Records from a data source
◇ ◇ ◇ ◇ ◇ ◇ ◇

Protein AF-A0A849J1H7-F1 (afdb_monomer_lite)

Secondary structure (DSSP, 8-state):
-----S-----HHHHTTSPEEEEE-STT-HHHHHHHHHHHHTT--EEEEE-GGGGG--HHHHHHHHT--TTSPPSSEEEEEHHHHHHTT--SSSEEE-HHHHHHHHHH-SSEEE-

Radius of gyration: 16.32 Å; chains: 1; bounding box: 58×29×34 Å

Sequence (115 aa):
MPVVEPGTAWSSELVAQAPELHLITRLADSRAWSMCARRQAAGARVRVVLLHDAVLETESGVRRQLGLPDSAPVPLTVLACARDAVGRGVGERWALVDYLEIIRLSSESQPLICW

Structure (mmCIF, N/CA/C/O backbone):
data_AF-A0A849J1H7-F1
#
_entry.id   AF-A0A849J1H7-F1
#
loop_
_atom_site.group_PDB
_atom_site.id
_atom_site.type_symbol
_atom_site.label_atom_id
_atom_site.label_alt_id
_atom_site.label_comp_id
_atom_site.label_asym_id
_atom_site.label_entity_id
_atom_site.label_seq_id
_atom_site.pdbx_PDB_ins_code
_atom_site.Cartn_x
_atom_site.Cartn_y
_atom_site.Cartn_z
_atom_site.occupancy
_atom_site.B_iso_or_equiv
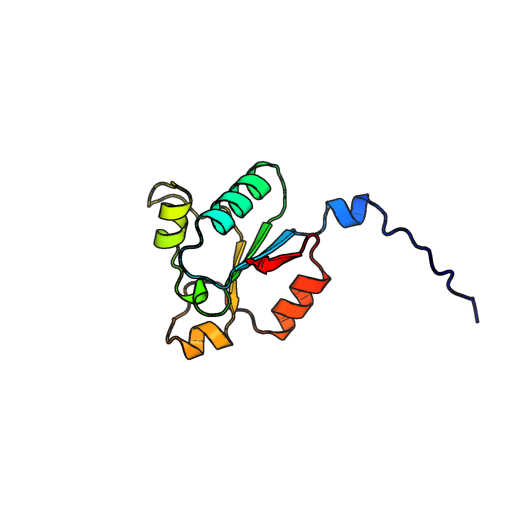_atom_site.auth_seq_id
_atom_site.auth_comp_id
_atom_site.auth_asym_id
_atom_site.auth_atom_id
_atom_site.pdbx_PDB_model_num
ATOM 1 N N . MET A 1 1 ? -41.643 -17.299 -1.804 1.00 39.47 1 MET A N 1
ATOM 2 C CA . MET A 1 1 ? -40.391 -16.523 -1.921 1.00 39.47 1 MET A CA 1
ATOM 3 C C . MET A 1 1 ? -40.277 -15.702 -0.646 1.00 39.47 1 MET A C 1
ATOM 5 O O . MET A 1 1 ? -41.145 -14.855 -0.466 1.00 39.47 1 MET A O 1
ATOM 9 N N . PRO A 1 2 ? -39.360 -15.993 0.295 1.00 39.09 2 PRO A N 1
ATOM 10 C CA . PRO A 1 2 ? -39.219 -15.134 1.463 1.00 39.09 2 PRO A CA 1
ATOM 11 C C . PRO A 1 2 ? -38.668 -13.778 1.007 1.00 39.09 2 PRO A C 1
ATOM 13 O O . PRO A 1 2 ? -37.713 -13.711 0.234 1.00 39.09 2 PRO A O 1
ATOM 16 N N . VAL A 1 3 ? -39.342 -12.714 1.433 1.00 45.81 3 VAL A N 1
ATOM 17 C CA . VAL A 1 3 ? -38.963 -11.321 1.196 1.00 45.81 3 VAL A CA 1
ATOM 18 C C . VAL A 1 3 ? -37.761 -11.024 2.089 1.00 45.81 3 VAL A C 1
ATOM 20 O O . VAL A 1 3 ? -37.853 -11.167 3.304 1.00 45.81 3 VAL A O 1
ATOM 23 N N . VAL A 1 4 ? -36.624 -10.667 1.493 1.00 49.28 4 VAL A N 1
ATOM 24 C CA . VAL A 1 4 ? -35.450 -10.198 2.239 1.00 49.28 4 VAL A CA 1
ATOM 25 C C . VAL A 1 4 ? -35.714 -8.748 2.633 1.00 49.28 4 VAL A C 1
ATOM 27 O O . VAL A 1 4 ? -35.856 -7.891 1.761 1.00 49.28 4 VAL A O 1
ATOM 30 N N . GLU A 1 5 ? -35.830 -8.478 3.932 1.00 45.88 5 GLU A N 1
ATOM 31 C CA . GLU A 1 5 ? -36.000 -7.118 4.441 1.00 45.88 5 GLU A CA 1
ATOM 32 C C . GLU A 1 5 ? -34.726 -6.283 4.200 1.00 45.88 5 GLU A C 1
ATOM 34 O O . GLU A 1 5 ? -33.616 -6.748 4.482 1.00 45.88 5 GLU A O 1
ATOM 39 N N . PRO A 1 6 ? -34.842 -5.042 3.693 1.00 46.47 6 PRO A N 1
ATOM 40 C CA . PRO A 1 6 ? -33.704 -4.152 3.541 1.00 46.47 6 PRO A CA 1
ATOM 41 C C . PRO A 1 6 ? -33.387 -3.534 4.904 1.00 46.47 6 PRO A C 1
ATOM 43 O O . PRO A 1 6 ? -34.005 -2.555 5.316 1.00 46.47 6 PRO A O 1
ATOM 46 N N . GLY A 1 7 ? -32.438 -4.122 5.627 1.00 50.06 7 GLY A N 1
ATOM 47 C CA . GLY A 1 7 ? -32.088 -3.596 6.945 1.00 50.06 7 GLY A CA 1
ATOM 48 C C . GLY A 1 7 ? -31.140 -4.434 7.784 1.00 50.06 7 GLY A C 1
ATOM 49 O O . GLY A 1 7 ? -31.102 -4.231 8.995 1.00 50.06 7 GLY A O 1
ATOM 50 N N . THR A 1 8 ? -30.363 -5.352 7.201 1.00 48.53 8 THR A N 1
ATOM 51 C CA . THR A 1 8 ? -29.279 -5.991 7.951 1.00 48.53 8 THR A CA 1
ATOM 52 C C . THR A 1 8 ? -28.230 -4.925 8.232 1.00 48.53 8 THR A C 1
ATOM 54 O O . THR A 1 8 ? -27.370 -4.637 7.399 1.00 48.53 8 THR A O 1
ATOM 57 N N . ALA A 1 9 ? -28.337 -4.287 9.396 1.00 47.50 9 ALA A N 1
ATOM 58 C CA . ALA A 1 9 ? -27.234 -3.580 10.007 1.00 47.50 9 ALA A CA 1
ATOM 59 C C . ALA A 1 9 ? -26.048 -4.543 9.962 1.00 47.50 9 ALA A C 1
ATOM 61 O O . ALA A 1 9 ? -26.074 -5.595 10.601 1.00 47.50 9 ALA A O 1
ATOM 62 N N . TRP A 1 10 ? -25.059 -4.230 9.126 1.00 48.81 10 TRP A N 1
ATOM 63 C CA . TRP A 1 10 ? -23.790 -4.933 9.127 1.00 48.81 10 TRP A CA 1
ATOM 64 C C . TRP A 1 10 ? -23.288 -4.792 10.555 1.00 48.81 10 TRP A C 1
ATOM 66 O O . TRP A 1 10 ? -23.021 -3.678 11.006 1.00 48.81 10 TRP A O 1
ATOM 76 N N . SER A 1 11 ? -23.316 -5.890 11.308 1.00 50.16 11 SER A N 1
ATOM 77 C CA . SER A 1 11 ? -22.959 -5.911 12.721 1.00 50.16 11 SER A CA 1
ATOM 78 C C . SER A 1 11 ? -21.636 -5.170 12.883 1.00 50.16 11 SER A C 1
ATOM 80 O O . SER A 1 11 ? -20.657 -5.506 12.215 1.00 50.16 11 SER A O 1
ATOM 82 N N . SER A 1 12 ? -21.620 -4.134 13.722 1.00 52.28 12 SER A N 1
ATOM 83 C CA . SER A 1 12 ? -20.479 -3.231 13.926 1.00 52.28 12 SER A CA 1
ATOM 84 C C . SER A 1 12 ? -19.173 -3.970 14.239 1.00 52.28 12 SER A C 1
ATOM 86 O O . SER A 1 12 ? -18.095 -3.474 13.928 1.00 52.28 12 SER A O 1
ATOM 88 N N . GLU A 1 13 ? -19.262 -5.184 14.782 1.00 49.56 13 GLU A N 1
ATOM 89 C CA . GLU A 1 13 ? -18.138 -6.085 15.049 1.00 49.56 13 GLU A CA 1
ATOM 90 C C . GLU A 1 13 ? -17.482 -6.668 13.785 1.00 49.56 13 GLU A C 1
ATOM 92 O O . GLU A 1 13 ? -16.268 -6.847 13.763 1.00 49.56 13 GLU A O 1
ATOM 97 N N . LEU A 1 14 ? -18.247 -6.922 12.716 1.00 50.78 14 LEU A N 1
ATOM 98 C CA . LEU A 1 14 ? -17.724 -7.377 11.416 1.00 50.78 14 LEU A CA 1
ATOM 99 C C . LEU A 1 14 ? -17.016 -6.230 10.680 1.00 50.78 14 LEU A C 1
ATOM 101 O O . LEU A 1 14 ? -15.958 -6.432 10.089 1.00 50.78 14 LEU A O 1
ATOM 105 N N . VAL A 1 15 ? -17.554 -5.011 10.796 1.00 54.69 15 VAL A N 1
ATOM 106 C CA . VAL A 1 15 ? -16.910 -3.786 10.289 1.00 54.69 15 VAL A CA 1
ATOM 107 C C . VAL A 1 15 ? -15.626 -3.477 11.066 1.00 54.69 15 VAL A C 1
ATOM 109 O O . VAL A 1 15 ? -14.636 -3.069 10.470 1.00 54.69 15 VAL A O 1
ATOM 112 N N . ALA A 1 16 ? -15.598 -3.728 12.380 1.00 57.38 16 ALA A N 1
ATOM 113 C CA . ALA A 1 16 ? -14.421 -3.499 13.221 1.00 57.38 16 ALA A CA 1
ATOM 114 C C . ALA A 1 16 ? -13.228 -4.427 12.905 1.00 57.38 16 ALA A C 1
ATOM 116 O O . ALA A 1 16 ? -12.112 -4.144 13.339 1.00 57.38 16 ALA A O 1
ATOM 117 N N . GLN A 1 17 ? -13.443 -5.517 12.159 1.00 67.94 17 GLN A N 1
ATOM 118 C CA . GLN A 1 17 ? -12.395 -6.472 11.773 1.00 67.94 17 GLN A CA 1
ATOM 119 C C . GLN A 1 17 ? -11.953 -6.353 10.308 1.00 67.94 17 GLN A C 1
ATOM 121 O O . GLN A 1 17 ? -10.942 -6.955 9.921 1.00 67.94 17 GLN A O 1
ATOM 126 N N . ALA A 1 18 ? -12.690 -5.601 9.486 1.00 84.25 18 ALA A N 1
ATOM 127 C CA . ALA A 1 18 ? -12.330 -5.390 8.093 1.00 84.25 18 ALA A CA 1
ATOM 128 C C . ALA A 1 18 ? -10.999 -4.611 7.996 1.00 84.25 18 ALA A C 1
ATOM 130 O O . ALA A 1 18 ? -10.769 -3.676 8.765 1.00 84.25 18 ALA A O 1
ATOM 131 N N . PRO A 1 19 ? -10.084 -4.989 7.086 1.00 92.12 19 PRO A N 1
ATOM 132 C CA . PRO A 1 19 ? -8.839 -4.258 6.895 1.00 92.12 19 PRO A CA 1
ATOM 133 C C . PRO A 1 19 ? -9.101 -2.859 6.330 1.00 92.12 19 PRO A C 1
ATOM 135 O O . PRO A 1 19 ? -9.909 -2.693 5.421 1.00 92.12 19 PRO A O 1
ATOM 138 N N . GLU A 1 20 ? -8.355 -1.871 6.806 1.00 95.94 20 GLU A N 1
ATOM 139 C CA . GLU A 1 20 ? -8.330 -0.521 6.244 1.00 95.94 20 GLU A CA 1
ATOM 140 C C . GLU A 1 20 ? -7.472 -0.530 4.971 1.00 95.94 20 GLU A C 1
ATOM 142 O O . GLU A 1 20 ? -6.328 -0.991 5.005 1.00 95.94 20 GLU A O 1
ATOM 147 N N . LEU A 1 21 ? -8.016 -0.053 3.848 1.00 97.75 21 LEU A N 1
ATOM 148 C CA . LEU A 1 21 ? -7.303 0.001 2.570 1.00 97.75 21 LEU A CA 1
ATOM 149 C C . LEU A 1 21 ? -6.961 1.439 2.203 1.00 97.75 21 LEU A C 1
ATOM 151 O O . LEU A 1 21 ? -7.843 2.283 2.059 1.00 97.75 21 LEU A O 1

◇ ◇ ◇ ◇ ◇ ◇ ◇

Task objective
Print exactly the lines above from the one with "ATOM 64 C C" to the one with "ATOM 76 N N", including both.

Problem solution
ATOM 64 C C . TRP A 1 10 ? -23.288 -4.792 10.555 1.00 48.81 10 TRP A C 1
ATOM 66 O O . TRP A 1 10 ? -23.021 -3.678 11.006 1.00 48.81 10 TRP A O 1
ATOM 76 N N . SER A 1 11 ? -23.316 -5.890 11.308 1.00 50.16 11 SER A N 1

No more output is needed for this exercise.